4.10 Het voorgaande leidt tot de slotsom dat het beroep van eiseres geen doel treft.
Proceskosten
De rechtbank ziet geen aanleiding voor het uitspreken van een proceskostenveroordeling als bedoeld in artikel 8:75 van de Awb.
Beslissing
De rechtbank verklaart het beroep ongegrond.
Deze uitspraak is vastgesteld door mr. J.W. Keuning. De beslissing is op 23 september 2005 in het openbaar uitgesproken, in tegenwoordigheid van mr. M Hiemstra, griffier.
Afschrift aangetekend verzonden aan partijen op:
Rechtsmiddel
Tegen deze uitspraak kunnen partijen binnen zes weken na de verzenddatum:
- hoger beroep instellen bij het gerechtshof te Leeuwarden (belastingkamer), Postbus 1704, 8901 CA Leeuwarden; dan wel
- beroep in cassatie instellen bij de Hoge Raad der Nederlanden (belastingkamer), Postbus 20303, 2500 EH Den Haag, mits de wederpartij daarmee schriftelijk instemt.

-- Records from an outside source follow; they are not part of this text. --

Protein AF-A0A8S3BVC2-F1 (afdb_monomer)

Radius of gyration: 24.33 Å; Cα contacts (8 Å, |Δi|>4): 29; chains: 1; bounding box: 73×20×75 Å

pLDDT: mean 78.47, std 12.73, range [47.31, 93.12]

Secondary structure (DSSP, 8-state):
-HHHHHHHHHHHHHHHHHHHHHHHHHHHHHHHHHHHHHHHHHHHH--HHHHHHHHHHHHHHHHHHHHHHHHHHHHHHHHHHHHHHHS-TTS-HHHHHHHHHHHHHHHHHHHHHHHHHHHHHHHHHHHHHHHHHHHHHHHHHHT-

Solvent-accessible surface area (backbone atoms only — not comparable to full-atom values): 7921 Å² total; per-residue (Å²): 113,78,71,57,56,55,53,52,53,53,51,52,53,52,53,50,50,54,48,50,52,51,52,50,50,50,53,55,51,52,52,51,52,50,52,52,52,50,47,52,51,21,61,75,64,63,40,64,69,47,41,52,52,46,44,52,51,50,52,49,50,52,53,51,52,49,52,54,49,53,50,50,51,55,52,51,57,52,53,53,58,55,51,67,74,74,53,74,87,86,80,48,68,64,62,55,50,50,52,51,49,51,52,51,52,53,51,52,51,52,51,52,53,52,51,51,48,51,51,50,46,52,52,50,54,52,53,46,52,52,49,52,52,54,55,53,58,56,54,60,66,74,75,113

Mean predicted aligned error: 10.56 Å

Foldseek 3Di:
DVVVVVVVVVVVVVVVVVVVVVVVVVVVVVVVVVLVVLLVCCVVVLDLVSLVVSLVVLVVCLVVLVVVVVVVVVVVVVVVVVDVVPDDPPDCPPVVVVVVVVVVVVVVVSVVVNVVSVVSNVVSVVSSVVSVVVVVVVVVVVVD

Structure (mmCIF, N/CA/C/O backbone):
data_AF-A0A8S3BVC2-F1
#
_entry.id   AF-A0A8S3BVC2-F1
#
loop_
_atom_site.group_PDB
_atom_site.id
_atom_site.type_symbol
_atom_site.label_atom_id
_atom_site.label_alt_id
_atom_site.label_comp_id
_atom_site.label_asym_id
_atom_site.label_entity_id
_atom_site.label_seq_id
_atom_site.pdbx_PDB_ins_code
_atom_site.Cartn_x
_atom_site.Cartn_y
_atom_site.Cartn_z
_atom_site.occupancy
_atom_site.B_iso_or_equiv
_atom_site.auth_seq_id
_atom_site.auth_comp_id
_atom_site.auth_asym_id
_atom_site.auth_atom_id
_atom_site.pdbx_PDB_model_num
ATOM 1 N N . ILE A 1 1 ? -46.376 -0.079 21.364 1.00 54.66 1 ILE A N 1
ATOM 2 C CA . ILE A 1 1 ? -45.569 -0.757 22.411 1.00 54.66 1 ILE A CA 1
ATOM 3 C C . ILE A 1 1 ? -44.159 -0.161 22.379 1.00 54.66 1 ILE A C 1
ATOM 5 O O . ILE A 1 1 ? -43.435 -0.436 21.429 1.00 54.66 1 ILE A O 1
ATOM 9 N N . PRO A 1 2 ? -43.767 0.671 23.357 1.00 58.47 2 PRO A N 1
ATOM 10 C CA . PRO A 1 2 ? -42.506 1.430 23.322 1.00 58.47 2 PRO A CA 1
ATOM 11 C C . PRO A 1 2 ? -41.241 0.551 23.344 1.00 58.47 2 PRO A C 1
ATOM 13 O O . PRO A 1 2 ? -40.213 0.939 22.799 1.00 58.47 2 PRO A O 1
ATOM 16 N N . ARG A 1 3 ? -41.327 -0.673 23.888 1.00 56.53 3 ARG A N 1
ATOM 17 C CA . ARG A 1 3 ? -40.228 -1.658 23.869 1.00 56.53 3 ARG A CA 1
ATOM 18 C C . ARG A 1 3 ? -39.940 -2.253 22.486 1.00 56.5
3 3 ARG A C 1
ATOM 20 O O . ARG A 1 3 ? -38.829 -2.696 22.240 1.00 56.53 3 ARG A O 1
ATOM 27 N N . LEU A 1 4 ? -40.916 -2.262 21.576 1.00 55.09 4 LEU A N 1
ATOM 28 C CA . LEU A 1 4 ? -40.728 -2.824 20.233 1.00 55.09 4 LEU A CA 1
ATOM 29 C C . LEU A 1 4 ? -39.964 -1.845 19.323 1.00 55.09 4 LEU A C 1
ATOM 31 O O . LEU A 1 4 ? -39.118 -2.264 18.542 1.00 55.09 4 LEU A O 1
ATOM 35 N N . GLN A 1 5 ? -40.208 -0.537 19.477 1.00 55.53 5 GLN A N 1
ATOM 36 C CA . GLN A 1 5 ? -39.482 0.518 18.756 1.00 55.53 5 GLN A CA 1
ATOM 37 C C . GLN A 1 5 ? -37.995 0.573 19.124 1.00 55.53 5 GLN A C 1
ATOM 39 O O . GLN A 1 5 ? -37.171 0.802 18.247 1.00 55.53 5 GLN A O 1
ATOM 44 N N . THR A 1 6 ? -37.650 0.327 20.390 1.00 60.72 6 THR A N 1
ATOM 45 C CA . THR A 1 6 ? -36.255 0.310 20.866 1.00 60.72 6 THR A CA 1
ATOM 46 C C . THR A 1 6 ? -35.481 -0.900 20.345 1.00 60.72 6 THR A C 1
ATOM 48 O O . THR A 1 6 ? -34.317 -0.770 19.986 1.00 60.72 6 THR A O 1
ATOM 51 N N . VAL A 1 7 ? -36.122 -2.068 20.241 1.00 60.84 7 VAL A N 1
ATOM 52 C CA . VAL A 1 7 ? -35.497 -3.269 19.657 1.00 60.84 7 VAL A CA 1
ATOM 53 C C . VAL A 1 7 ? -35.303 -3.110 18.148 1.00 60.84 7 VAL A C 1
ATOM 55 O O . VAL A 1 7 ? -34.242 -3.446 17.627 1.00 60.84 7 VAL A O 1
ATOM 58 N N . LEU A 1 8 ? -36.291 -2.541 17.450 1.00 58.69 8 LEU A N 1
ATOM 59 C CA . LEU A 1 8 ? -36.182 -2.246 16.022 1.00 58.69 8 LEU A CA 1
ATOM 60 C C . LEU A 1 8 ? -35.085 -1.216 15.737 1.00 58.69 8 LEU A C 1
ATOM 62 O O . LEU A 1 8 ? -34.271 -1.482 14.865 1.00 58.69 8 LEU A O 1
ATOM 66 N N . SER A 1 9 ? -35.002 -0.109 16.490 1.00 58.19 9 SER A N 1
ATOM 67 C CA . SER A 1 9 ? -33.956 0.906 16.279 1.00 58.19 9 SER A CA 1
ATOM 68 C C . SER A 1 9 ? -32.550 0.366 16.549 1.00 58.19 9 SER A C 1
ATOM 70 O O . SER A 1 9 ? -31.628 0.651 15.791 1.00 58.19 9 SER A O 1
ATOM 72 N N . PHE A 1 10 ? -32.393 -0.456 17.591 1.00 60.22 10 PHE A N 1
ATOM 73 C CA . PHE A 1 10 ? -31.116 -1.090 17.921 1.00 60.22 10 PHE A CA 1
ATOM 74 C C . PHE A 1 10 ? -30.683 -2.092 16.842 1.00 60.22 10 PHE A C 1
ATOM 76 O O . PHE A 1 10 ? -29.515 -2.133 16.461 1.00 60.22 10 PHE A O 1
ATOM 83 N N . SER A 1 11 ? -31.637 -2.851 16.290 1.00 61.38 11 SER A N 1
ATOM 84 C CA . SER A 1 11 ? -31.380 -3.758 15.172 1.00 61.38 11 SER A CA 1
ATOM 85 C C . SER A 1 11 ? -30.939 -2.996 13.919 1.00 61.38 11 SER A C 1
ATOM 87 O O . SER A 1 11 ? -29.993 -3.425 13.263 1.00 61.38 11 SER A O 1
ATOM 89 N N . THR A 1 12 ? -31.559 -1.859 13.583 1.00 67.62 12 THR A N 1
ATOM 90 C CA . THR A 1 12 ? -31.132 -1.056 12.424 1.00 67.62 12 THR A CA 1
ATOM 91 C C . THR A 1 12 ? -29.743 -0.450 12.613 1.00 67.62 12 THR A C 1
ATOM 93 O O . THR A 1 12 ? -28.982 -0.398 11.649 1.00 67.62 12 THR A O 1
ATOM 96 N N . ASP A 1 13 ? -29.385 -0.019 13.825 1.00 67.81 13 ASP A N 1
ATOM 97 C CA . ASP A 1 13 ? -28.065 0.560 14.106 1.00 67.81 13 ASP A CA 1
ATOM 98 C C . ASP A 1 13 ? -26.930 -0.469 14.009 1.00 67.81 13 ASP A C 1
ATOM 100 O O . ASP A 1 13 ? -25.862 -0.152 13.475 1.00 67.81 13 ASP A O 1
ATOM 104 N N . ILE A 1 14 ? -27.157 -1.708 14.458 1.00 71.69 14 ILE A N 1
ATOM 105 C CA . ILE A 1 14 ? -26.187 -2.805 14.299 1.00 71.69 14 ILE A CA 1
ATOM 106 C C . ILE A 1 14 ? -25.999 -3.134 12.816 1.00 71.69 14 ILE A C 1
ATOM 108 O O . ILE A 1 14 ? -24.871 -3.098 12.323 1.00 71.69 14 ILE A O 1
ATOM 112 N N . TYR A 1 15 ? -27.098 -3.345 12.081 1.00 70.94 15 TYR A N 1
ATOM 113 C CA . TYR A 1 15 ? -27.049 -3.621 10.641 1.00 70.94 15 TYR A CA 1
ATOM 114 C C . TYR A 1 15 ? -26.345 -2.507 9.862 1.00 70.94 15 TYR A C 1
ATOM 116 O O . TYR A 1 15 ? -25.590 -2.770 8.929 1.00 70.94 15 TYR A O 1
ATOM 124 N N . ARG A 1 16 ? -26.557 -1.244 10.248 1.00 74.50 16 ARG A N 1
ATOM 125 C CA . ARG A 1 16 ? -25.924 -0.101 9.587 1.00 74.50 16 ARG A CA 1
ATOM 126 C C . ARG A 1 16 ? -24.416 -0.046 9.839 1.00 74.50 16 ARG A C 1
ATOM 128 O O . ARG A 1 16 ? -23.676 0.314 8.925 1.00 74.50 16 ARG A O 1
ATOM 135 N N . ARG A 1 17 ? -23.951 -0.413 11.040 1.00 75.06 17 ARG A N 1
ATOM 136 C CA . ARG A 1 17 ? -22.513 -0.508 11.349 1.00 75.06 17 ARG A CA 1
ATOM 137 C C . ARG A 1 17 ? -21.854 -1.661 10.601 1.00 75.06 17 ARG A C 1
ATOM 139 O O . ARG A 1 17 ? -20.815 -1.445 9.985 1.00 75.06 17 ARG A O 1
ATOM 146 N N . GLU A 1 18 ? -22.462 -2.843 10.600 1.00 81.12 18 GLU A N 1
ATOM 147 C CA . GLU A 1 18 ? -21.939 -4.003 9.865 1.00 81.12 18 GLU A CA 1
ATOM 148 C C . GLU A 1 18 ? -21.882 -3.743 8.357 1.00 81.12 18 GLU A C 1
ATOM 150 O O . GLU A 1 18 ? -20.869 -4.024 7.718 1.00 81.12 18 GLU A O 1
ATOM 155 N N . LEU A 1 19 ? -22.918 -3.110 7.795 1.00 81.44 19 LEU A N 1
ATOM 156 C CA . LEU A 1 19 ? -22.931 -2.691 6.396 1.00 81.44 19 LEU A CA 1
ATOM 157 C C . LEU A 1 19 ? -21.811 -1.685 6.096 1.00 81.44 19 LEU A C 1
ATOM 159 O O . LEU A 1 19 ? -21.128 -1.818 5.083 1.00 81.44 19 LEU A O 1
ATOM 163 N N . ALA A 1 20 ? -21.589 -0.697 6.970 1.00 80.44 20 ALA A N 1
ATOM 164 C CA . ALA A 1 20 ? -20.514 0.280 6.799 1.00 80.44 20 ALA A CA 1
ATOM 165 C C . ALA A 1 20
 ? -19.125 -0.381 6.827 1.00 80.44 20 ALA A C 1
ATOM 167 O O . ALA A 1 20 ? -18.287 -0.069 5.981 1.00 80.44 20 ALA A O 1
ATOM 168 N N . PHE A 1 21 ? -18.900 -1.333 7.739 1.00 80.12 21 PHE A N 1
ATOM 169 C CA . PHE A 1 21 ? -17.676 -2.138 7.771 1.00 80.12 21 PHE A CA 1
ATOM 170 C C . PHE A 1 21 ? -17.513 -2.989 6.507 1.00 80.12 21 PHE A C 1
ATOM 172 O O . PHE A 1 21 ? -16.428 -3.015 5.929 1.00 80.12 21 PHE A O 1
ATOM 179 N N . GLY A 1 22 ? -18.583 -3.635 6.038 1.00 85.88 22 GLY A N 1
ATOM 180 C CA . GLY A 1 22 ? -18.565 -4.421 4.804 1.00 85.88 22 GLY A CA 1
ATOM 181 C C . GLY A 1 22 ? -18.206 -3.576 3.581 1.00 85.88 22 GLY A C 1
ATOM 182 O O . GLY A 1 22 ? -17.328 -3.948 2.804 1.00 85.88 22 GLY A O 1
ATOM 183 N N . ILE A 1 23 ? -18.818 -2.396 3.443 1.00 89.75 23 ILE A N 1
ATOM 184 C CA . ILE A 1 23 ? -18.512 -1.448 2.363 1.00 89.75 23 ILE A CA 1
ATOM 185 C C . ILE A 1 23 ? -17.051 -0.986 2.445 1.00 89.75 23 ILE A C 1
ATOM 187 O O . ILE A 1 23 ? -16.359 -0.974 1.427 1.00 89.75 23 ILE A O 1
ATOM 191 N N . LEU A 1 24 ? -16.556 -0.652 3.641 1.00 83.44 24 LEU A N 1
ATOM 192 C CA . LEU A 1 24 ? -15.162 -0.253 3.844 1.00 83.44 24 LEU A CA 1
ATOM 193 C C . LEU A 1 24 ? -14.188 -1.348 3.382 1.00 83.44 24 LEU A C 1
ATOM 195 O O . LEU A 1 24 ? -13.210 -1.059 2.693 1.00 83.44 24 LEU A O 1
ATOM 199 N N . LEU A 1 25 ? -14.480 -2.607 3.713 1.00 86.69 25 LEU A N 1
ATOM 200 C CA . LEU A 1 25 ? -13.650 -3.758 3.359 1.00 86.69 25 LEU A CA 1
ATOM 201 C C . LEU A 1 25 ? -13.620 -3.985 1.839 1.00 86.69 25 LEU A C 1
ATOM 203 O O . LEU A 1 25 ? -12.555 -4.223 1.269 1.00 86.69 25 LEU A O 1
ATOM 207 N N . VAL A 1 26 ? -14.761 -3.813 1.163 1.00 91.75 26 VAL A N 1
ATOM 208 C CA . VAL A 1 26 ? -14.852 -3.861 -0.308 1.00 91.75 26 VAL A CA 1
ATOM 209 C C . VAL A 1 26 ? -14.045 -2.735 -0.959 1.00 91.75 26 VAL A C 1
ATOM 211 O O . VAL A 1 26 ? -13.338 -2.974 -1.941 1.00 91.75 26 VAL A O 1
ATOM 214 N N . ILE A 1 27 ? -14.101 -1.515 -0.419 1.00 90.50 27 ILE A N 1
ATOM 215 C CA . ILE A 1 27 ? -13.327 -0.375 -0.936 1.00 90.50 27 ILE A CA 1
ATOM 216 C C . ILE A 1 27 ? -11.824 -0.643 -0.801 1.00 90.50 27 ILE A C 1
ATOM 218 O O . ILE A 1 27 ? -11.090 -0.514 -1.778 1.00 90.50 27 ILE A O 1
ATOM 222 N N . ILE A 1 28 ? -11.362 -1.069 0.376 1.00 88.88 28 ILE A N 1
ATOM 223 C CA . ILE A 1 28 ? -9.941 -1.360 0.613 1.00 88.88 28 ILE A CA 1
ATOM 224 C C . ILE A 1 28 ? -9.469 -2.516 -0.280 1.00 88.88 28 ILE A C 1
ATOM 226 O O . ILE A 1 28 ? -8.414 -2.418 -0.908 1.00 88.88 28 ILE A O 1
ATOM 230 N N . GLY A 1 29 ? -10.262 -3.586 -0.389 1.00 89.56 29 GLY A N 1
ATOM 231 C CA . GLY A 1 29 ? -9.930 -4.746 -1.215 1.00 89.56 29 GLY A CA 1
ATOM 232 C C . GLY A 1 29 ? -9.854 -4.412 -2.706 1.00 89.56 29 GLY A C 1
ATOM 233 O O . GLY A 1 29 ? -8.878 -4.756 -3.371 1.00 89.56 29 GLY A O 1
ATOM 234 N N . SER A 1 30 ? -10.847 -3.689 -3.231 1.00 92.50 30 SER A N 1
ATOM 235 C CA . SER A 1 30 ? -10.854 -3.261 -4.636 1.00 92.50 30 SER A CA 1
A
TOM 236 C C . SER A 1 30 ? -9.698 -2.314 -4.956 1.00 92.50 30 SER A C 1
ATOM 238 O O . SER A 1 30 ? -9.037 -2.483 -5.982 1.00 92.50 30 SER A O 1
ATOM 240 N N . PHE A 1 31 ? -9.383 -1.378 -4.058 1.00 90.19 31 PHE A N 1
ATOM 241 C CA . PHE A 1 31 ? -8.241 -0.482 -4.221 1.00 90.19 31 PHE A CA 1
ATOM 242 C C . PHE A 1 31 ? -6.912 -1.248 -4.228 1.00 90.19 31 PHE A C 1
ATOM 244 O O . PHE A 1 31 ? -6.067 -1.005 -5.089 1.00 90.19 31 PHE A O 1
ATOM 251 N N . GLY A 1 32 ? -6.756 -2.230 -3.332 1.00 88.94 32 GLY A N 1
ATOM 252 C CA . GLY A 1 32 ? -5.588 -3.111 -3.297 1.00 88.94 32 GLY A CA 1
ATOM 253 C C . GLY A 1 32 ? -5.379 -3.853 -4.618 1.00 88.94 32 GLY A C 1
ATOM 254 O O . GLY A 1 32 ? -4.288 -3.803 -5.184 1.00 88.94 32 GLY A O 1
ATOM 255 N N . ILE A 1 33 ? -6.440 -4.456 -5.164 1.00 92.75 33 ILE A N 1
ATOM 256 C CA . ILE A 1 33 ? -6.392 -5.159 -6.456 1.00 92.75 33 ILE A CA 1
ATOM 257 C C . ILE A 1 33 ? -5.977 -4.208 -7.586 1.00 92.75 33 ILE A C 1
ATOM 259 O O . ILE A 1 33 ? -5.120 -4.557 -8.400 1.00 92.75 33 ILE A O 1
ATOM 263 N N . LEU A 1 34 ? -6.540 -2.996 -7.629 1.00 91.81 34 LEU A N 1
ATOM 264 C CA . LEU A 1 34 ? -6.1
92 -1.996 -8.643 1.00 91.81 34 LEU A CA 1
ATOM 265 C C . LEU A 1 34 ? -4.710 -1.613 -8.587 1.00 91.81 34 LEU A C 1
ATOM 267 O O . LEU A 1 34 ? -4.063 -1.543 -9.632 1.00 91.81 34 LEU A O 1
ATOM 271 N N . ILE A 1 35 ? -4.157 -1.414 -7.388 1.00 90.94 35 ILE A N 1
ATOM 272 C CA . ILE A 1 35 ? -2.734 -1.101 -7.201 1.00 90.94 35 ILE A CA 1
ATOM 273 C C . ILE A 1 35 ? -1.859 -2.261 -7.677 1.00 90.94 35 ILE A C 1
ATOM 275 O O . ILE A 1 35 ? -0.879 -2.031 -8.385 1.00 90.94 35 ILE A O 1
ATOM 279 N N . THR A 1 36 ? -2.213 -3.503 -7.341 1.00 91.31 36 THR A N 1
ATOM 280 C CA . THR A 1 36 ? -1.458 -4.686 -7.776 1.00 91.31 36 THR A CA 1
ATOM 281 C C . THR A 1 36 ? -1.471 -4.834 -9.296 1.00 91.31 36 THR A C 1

N.B. Bij het bestuursorgaan berust de bevoegdheid tot het instellen van beroep in cassatie niet bij de ambtenaar die de procedure voor de rechtbank heeft gevoerd.
Bij het instellen van hoger beroep dan wel beroep in cassatie dient het volgende in acht te worden genomen:
1 - bij het beroepschrift wordt een afschrift van deze uitspraak overgelegd.
2 - het beroepschrift moet ondertekend zijn en ten minste het volgende vermelden:
a. de naam en het adres van de indiener;
b. een dagtekening;
c. een omschrijving van de uitspraak waartegen het hoger beroep dan wel het beroep in cassatie is ingesteld;
d. de gronden van het hoger beroep dan wel het beroep in cassatie.
Bij het instellen van beroep in cassatie dient daarnaast in acht te worden genomen dat bij het beroepschrift een schriftelijke verklaring van de wederpartij wordt gevoegd, inhoudende dat wordt ingestemd met het instellen van beroep in cassatie tegen de uitspraak van de rechtbank.